Survivorship
Given five rows for the same customer, which field value wins? Survivorship rules are how Golden Suite decides — explicitly, per-field.
Entity resolution tells you that five rows refer to the same customer. Survivorship tells you which value wins for each field on the golden record.
The naive approach (and why it breaks)
A first guess: "just pick the most recent value". This works for some fields (phone number, address) and breaks for others (legal name shouldn't bounce around every time a salesperson types it differently).
A second guess: "trust whichever source has the highest confidence". Works for legal data (the CRM is authoritative for company name). Breaks for behavioral data (Stripe knows last-payment-date better than the CRM does).
The honest answer is that different fields need different rules, and survivorship is the explicit list of those rules.
The built-in rule set
Golden Suite ships with these survivorship rules. Each one is a function from "list of candidate values, with source + timestamp metadata" to "winner".
most_recent— most recently updated value wins. Default for contact info (phone, email, address).source_priority— pick the highest-ranked source's value. You define the source ranking once per entity type. Default for fields with a clear system of record.most_complete— pick the longest non-empty value (favors "Acme Corporation, LLC" over "Acme"). Default for names and free-text descriptions.highest_confidence— pick the value from the cluster member with the highest match confidence. Default when you don't know which rule applies — it picks the "most central" member.majority_vote— value that appears most often wins, ties broken bymost_recent. Useful for categorical fields like industry or country.custom— your own function. Takes the candidate list, returns the winner. Used for one-off cases like "legal name must come from the registry of incorporation, fall back to CRM".
Per-tenant overrides
The defaults are fine for a demo. Real customers configure their own rules per entity type in the Survivorship editor. The editor shows a per-field row with a rule dropdown and a preview of what the rule would have produced on the last 100 clusters.

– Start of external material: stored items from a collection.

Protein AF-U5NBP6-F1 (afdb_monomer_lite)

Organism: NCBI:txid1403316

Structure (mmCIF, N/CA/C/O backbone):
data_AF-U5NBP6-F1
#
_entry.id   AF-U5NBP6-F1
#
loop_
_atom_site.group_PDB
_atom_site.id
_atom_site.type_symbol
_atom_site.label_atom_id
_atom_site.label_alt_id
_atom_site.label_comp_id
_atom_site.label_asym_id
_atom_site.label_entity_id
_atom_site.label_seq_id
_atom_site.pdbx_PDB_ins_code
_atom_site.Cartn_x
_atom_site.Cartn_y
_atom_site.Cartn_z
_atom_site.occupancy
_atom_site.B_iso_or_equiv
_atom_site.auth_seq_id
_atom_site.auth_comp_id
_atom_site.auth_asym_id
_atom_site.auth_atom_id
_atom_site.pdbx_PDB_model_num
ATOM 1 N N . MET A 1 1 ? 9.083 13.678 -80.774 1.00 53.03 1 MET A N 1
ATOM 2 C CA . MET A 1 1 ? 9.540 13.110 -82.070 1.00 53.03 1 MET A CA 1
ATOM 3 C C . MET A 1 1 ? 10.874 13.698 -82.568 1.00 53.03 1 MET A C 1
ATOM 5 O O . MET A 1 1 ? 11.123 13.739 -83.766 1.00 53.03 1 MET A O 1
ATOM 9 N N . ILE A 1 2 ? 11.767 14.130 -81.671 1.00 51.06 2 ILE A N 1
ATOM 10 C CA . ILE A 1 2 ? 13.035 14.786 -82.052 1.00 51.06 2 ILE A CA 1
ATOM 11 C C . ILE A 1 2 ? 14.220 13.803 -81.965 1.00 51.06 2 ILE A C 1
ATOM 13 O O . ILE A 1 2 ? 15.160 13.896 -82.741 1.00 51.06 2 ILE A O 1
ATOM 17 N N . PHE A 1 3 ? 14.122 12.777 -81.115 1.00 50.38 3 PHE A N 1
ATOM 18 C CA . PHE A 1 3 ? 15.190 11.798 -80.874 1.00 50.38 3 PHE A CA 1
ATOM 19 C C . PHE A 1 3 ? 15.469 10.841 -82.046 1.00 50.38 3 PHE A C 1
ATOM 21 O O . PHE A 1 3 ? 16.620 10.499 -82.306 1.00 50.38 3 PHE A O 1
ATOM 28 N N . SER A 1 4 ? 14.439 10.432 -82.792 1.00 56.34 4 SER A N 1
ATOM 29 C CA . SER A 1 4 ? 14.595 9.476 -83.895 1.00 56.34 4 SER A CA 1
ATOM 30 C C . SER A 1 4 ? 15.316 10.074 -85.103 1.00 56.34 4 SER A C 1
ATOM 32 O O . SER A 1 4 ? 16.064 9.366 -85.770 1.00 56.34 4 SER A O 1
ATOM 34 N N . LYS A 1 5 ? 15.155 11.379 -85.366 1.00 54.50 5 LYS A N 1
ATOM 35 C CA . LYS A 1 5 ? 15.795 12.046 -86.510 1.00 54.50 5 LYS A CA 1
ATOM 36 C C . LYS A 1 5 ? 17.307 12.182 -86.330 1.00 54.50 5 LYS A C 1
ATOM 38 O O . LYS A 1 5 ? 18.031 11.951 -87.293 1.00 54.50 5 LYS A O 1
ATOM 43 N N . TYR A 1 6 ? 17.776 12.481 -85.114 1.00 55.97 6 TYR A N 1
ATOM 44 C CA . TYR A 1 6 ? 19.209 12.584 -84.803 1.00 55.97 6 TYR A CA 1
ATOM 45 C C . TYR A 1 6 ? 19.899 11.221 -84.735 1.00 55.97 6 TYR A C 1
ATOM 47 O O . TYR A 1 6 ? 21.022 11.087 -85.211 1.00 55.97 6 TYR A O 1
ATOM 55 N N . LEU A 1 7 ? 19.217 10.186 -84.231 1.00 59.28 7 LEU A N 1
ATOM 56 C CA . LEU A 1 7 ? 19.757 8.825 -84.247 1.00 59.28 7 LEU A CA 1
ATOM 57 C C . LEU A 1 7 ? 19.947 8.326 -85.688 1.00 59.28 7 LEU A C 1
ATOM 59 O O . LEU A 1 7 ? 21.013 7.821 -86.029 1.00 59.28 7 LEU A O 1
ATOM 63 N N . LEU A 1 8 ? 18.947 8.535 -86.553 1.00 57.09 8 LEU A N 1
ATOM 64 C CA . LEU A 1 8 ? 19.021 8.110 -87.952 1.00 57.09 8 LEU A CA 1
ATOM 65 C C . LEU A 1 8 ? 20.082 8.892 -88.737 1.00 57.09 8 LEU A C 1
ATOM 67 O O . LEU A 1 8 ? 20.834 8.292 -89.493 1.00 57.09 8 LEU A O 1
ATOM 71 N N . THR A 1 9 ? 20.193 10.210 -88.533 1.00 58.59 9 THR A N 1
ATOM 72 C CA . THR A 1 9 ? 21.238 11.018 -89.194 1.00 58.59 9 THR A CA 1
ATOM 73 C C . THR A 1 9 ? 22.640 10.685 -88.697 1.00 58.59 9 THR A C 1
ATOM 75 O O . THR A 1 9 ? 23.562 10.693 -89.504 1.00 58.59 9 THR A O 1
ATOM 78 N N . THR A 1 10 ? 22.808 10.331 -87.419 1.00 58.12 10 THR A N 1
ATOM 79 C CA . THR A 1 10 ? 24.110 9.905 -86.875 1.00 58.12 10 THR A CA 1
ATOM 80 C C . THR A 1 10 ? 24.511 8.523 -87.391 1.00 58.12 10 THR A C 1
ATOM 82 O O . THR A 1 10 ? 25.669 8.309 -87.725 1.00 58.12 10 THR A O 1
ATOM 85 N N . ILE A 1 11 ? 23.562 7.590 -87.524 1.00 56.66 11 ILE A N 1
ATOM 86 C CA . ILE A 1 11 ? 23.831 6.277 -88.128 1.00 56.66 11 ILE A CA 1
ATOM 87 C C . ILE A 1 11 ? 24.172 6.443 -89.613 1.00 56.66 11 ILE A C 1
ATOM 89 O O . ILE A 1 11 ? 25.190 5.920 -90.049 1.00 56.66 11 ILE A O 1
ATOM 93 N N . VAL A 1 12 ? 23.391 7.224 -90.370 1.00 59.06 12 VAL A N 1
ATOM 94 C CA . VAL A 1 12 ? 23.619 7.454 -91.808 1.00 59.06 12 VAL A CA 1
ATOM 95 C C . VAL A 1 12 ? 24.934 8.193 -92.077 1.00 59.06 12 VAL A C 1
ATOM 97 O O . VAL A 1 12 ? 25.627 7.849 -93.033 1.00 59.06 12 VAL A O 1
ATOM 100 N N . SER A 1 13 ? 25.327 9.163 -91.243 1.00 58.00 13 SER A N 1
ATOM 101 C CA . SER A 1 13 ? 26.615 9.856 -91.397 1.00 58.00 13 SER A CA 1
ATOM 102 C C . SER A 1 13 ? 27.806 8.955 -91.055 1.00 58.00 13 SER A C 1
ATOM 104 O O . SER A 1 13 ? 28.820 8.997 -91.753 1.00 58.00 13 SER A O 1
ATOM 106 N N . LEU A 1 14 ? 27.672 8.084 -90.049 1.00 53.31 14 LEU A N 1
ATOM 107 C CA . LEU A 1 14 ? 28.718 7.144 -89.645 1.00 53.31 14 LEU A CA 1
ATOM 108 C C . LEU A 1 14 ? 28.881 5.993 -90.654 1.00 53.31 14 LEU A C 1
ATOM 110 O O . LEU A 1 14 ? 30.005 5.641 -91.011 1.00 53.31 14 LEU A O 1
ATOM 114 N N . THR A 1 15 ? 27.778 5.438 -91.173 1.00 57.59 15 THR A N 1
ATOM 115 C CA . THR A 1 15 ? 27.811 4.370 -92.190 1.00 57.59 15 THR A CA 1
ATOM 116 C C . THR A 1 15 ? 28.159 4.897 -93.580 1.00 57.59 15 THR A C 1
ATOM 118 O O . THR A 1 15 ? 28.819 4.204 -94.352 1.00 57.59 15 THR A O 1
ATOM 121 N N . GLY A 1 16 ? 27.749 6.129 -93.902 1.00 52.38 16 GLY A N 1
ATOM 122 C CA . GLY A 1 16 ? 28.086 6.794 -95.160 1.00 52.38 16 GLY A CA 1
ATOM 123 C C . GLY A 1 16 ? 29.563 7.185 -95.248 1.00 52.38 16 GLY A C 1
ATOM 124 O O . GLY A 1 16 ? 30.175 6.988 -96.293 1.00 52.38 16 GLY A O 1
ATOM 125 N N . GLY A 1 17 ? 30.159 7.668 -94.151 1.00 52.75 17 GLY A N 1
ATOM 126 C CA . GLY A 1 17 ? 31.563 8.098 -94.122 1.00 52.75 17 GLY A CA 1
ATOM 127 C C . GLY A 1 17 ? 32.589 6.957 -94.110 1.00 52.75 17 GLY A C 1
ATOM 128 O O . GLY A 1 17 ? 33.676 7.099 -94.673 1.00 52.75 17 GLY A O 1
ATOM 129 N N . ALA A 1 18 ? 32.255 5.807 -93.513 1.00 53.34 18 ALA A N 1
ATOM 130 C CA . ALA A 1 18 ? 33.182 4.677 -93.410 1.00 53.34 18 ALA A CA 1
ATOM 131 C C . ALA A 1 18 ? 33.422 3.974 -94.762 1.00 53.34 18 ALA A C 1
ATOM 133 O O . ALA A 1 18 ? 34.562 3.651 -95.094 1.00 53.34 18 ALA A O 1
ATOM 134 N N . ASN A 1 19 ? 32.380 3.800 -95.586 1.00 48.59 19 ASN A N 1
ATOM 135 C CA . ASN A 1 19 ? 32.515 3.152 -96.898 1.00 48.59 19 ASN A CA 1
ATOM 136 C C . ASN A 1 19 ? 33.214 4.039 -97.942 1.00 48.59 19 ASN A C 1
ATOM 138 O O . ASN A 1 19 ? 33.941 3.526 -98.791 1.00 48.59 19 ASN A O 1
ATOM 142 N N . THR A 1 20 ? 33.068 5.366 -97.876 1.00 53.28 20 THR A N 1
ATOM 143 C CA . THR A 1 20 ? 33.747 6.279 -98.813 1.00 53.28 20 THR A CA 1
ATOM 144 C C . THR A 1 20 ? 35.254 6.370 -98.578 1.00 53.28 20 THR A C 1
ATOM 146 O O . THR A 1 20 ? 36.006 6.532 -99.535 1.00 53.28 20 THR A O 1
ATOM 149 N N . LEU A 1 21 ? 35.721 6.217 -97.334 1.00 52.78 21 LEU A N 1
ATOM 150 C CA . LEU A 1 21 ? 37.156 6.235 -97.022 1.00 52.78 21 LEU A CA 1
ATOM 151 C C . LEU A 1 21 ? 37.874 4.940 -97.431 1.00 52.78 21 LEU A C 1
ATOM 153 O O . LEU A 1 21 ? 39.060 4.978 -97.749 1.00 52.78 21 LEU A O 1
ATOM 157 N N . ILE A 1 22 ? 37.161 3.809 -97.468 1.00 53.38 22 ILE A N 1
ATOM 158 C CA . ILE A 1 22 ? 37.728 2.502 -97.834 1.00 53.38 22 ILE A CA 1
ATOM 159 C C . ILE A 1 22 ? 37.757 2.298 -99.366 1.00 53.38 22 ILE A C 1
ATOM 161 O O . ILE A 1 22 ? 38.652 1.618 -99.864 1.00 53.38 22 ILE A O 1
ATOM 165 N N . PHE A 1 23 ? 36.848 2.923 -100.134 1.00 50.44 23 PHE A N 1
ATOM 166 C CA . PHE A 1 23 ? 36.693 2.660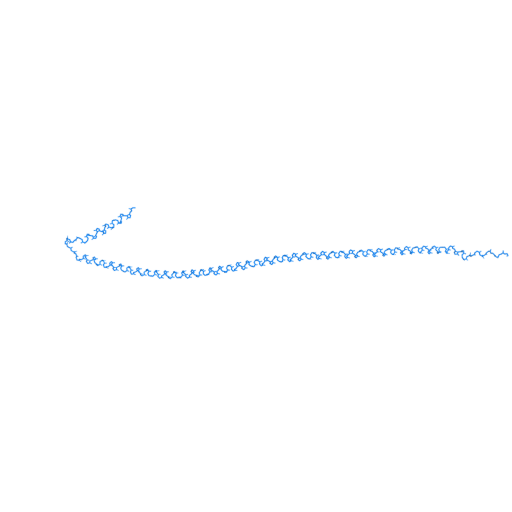 -101.579 1.00 50.44 23 PHE A CA 1
ATOM 167 C C . PHE A 1 23 ? 37.066 3.803 -102.552 1.00 50.44 23 PHE A C 1
ATOM 169 O O . PHE A 1 23 ? 37.079 3.570 -103.759 1.00 50.44 23 PHE A O 1
ATOM 176 N N . LEU A 1 24 ? 37.467 5.001 -102.104 1.00 45.66 24 LEU A N 1
ATOM 177 C CA . LEU A 1 24 ? 38.065 6.031 -102.985 1.00 45.66 24 LEU A CA 1
ATOM 178 C C . LEU A 1 24 ? 39.576 5.782 -103.191 1.00 45.66 24 LEU A C 1
ATOM 180 O O . LEU A 1 24 ? 40.450 6.560 -102.792 1.00 45.66 24 LEU A O 1
ATOM 184 N N . SER A 1 25 ? 39.914 4.646 -103.810 1.00 45.47 25 SER A N 1
ATOM 185 C CA . SER A 1 25 ? 41.305 4.287 -104.111 1.00 45.47 25 SER A CA 1
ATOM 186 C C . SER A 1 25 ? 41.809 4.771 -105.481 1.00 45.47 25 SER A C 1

When you change a rule, the change is logged in the audit log with the before/after rule definitions and the user who changed it. The audit log is cryptographically chained — see Lineage for why that matters.
Why this is its own concept
Survivorship is the layer where "we merged five rows" turns into "here's the one canonical customer record". A merge without survivorship rules isn't a golden record — it's a question.
Some MDM products bury survivorship inside the resolution algorithm. Golden Suite keeps it separate on purpose: the rules are inspectable, editable, and auditable as a first-class artifact.